Task.
Take the entries that follow and return exactly the lines from the one holding "ATOM 245 N N" through the one holding "ATOM 266 C CA", both included. Nothing else is needed.
○ ○ ○ ○
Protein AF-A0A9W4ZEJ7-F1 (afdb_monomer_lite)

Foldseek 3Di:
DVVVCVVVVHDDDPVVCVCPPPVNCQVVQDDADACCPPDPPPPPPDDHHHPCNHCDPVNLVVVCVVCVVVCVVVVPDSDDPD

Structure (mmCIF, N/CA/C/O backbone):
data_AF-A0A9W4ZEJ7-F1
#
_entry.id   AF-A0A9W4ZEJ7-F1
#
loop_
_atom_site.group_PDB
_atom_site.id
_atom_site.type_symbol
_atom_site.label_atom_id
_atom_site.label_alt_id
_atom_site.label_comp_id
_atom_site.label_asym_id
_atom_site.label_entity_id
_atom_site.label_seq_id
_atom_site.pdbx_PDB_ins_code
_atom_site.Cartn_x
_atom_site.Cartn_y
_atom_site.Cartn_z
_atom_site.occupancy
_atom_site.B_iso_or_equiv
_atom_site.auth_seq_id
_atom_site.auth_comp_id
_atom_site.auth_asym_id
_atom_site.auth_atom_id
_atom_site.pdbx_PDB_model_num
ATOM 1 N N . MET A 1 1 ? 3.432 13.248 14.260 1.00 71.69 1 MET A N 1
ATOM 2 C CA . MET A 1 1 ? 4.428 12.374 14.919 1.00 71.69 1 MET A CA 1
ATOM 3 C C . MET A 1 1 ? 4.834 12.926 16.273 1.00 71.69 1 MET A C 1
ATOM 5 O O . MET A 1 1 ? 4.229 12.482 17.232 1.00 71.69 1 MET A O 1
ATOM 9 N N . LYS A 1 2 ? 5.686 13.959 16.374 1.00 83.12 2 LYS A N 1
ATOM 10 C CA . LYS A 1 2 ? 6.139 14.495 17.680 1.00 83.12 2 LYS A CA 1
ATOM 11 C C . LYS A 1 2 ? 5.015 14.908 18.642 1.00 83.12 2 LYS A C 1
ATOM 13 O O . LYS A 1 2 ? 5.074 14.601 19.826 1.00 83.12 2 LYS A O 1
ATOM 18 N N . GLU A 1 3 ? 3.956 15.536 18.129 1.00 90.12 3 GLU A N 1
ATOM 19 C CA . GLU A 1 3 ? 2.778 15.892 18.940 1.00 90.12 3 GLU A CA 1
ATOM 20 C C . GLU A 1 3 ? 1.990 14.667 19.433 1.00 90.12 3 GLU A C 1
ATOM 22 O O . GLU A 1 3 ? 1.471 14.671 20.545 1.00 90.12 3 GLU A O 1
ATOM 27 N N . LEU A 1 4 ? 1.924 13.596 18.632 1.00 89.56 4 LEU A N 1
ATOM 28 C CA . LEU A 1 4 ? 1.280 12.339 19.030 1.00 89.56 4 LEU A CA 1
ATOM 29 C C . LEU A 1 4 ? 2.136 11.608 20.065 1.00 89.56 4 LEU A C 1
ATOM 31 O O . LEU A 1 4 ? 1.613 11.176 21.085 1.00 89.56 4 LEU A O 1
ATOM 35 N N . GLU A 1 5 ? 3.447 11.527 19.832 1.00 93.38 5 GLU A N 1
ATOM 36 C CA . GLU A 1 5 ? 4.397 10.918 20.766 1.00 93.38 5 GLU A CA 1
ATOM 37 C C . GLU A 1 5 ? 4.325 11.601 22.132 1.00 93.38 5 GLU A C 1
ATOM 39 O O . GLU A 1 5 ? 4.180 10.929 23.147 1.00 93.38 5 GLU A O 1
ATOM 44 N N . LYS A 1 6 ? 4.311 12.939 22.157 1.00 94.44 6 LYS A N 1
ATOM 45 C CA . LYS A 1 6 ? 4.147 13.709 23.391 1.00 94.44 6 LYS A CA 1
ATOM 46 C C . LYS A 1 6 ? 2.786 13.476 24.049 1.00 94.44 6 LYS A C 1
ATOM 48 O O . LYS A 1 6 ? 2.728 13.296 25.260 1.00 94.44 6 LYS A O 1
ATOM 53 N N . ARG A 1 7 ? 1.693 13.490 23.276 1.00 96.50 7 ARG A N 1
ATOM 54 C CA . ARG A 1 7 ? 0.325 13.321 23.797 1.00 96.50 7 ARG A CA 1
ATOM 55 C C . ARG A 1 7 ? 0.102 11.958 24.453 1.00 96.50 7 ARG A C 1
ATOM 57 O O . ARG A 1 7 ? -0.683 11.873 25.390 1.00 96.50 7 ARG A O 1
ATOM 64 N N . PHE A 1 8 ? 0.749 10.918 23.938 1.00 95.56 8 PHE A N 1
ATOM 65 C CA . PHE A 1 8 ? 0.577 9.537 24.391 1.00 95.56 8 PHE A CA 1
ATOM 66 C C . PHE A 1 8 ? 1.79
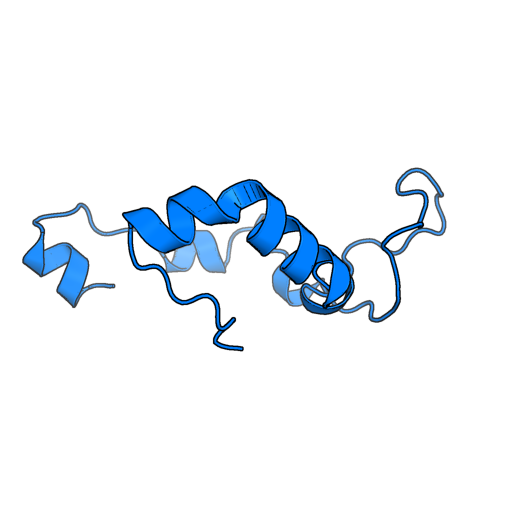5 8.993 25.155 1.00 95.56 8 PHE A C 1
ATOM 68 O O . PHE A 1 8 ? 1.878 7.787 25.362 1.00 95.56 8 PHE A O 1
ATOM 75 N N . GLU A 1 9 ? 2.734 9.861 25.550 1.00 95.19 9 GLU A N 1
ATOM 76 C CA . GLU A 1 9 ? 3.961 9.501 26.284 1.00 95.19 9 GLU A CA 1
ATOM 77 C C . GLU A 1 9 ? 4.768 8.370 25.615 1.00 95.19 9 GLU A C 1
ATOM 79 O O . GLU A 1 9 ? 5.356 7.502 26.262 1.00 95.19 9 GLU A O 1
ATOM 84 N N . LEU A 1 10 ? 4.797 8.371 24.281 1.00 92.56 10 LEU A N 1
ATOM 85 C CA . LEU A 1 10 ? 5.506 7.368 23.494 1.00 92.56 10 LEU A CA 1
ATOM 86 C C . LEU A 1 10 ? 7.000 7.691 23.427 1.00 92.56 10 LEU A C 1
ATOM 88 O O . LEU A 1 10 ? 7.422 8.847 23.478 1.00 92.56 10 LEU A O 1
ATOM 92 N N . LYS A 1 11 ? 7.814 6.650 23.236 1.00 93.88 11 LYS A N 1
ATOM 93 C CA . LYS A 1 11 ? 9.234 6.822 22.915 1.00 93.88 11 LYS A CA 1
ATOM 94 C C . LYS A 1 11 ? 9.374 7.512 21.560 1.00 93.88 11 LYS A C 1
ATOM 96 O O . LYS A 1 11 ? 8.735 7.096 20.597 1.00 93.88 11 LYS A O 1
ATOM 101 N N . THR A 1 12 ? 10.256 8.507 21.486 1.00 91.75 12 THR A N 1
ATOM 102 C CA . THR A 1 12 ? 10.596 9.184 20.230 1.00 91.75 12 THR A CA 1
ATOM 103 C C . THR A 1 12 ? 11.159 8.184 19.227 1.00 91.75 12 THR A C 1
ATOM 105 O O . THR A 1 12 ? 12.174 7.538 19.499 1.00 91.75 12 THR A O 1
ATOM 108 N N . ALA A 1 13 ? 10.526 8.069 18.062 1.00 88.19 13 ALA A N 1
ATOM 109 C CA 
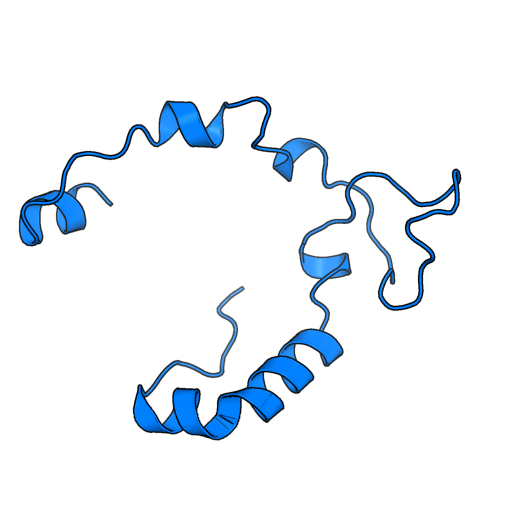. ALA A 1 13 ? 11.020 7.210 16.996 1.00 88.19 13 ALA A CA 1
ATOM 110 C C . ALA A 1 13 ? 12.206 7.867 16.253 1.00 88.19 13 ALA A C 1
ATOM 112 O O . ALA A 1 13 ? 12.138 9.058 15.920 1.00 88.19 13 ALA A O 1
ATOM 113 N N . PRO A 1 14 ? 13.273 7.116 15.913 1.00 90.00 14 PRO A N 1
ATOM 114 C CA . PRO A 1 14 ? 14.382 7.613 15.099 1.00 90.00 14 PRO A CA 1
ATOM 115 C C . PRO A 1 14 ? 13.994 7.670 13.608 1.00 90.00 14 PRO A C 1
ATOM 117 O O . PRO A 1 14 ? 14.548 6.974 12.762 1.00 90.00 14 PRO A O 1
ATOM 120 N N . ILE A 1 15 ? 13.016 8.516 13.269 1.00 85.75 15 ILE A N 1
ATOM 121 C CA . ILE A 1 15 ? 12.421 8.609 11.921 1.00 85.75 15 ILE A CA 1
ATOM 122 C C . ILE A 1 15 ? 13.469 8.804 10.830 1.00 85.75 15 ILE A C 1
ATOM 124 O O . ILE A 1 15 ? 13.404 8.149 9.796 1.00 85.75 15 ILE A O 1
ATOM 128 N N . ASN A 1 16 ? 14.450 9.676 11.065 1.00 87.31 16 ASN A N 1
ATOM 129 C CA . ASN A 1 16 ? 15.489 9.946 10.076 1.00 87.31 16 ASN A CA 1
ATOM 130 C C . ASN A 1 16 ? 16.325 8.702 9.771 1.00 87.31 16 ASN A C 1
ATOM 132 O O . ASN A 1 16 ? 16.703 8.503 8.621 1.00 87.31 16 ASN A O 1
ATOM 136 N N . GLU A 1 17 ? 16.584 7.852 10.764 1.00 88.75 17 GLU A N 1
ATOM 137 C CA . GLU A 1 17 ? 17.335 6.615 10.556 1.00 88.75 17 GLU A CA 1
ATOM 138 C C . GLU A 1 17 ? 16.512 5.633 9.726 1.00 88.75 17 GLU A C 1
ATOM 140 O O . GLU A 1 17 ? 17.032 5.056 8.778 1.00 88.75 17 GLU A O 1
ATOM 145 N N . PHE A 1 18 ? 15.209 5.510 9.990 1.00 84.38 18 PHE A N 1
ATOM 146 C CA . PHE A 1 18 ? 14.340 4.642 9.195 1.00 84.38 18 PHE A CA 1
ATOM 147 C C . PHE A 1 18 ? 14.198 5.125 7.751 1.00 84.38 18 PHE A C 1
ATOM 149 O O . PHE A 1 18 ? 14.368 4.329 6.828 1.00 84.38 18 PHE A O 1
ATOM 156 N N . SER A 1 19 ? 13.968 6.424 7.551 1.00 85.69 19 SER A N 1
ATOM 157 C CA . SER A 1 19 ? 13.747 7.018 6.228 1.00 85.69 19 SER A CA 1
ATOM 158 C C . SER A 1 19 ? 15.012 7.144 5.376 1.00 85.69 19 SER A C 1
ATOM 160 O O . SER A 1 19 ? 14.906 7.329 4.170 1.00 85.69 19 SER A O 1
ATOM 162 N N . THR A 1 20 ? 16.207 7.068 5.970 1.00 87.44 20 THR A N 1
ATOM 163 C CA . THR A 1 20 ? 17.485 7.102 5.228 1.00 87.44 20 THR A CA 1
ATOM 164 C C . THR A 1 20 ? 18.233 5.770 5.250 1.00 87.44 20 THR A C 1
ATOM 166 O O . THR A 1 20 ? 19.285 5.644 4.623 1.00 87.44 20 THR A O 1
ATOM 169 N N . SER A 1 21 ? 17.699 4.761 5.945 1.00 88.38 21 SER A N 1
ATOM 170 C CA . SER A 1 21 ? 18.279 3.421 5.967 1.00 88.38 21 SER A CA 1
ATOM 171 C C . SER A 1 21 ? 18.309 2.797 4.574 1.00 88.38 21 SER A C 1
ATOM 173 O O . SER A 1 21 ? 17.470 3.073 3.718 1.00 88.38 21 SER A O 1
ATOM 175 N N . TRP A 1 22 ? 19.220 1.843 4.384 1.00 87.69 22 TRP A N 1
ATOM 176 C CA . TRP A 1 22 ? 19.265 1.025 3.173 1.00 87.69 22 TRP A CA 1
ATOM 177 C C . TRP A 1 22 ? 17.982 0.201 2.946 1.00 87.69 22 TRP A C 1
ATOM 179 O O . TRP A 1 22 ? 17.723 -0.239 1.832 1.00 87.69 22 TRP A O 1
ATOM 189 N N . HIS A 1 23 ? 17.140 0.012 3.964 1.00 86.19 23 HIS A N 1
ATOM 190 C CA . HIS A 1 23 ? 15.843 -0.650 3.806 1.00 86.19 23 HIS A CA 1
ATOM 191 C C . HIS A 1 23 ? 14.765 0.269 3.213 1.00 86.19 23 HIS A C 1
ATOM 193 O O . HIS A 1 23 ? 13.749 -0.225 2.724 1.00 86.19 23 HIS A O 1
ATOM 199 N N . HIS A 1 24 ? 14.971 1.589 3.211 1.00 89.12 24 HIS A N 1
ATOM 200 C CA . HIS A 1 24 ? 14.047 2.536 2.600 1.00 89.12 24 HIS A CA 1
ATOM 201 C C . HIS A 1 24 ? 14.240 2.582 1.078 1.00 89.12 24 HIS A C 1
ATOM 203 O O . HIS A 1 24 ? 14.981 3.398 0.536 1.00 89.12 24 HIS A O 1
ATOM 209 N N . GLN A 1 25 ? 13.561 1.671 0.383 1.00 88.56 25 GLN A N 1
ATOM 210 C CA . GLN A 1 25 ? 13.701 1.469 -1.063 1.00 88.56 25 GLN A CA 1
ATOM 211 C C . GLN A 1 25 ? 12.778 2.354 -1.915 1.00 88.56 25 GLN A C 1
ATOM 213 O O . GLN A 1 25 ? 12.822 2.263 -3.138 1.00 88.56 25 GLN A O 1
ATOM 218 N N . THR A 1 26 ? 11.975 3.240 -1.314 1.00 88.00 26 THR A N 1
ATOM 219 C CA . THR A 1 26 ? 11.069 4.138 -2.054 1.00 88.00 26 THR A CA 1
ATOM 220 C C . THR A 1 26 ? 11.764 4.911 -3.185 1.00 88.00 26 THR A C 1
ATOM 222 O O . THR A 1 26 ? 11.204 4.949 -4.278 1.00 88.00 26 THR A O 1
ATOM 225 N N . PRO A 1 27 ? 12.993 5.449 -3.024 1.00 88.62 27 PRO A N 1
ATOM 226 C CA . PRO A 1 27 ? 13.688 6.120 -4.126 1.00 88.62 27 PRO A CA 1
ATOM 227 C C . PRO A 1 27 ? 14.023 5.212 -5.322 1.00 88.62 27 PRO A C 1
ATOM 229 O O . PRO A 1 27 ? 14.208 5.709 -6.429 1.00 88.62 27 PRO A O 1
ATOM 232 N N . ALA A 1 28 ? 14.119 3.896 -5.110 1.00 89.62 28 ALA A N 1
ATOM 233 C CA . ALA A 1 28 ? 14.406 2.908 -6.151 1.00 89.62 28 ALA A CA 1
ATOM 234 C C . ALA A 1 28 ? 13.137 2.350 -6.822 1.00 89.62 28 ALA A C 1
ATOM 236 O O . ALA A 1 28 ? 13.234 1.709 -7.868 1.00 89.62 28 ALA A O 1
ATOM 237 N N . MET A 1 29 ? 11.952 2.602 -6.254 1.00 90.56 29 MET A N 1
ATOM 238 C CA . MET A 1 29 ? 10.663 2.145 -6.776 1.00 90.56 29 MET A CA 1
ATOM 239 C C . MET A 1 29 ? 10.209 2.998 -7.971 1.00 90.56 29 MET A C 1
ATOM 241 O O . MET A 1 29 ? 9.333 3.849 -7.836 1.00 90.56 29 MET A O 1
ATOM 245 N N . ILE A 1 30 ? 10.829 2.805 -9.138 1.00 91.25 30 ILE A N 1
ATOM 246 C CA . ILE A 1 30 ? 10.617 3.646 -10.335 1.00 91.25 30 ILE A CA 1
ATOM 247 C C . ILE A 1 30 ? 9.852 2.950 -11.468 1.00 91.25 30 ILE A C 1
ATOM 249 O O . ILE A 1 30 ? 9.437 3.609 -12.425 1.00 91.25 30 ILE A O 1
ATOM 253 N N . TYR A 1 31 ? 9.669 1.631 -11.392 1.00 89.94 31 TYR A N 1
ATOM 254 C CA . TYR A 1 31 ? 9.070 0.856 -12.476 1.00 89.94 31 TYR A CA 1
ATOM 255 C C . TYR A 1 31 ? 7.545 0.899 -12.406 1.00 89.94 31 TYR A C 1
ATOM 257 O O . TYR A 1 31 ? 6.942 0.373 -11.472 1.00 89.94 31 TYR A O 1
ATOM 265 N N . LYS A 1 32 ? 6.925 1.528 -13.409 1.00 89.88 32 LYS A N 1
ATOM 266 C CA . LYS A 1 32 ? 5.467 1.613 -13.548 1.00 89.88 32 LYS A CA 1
○ ○ ○ ○
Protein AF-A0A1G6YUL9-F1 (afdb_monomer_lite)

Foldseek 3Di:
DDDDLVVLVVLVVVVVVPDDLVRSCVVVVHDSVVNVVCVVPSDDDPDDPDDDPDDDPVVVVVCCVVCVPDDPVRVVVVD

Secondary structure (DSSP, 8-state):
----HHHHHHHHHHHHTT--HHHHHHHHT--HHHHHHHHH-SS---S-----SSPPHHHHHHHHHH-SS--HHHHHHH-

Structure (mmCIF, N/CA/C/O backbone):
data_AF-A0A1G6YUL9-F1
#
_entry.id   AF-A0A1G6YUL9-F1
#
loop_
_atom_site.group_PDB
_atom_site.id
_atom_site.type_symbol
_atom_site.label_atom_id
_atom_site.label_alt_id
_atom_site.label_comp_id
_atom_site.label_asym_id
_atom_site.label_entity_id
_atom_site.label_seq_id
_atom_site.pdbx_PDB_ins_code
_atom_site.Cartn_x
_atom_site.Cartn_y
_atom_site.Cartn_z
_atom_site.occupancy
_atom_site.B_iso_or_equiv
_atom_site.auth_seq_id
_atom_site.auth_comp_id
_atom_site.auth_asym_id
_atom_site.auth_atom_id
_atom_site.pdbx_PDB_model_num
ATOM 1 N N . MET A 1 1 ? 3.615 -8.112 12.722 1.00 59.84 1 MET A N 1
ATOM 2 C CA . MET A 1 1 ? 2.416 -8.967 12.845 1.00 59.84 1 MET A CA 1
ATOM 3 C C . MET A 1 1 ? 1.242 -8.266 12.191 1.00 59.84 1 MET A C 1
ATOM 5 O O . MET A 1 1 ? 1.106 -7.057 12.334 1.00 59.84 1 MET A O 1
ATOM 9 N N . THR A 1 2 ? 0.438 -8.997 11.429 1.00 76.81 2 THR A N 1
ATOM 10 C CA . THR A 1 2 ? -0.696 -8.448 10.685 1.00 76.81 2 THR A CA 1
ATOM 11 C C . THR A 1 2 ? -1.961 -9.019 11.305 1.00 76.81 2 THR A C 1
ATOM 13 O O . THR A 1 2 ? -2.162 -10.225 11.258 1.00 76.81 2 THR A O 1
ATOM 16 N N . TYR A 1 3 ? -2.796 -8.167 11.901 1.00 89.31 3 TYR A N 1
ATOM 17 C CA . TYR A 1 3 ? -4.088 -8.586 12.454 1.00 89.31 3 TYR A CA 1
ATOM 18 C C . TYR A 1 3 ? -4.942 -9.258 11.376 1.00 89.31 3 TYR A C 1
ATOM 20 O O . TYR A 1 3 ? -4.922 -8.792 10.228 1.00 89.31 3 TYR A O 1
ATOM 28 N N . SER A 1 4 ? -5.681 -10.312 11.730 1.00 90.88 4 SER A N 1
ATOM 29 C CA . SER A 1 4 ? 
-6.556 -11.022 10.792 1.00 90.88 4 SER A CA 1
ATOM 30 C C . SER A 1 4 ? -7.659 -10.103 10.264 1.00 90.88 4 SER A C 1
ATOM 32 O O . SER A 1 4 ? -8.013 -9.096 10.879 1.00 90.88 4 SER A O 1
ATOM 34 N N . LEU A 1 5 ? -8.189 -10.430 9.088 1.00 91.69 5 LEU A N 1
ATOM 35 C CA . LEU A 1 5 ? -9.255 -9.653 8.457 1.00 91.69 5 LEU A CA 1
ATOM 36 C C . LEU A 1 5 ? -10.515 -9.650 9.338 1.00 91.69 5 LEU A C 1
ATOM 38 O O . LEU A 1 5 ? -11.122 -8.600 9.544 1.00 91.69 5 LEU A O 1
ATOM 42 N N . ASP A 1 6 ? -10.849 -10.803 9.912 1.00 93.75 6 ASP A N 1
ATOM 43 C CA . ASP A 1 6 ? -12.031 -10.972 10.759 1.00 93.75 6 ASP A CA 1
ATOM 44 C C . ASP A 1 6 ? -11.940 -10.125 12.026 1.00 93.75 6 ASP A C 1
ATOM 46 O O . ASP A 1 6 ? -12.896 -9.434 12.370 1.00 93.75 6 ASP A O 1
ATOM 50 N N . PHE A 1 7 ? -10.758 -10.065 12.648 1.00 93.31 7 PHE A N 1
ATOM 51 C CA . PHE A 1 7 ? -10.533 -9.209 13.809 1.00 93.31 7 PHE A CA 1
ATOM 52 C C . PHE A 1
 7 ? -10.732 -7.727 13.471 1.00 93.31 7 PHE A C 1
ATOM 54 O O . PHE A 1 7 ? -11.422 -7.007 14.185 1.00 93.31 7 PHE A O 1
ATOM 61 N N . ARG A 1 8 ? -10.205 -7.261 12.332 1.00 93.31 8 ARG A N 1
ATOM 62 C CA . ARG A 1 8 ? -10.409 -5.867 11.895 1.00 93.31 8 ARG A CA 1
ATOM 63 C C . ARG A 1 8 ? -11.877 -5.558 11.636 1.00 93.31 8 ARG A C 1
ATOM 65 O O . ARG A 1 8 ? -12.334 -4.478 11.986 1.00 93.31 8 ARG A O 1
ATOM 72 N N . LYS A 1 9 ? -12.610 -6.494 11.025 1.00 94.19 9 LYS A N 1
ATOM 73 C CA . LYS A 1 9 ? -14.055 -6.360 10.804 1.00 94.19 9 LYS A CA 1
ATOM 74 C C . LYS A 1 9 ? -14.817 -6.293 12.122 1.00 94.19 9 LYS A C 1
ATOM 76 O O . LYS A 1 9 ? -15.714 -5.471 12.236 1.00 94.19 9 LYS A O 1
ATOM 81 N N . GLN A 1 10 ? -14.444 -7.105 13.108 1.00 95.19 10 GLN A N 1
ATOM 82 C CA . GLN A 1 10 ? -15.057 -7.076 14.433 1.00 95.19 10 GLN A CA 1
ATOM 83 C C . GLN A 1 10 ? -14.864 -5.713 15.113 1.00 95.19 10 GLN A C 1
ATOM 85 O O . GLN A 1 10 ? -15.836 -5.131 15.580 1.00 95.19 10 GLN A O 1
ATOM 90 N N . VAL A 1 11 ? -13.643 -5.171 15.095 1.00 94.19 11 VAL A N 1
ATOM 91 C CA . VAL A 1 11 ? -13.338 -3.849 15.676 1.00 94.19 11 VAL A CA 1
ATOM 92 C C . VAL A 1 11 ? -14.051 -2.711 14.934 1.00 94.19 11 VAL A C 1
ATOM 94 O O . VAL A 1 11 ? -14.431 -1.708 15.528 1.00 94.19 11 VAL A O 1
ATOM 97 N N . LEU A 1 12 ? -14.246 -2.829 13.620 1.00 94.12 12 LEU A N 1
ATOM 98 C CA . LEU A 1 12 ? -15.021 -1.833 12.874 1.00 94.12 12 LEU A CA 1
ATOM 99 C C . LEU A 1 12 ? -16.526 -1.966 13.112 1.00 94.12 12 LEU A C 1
○ ○ ○ ○
Result of this exercise.
ATOM 245 N N . ILE A 1 30 ? 10.829 2.805 -9.138 1.00 91.25 30 ILE A N 1
ATOM 246 C CA . ILE A 1 30 ? 10.617 3.646 -10.335 1.00 91.25 30 ILE A CA 1
ATOM 247 C C . ILE A 1 30 ? 9.852 2.950 -11.468 1.00 91.25 30 ILE A C 1
ATOM 249 O O . ILE A 1 30 ? 9.437 3.609 -12.425 1.00 91.25 30 ILE A O 1
ATOM 253 N N . TYR A 1 31 ? 9.669 1.631 -11.392 1.00 89.94 31 TYR A N 1
ATOM 254 C CA . TYR A 1 31 ? 9.070 0.856 -12.476 1.00 89.94 31 TYR A CA 1
ATOM 255 C C . TYR A 1 31 ? 7.545 0.899 -12.406 1.00 89.94 31 TYR A C 1
ATOM 257 O O . TYR A 1 31 ? 6.942 0.373 -11.472 1.00 89.94 31 TYR A O 1
ATOM 265 N N . LYS A 1 32 ? 6.925 1.528 -13.409 1.00 89.88 32 LYS A N 1
ATOM 266 C CA . LYS A 1 32 ? 5.467 1.613 -13.548 1.00 89.88 32 LYS A CA 1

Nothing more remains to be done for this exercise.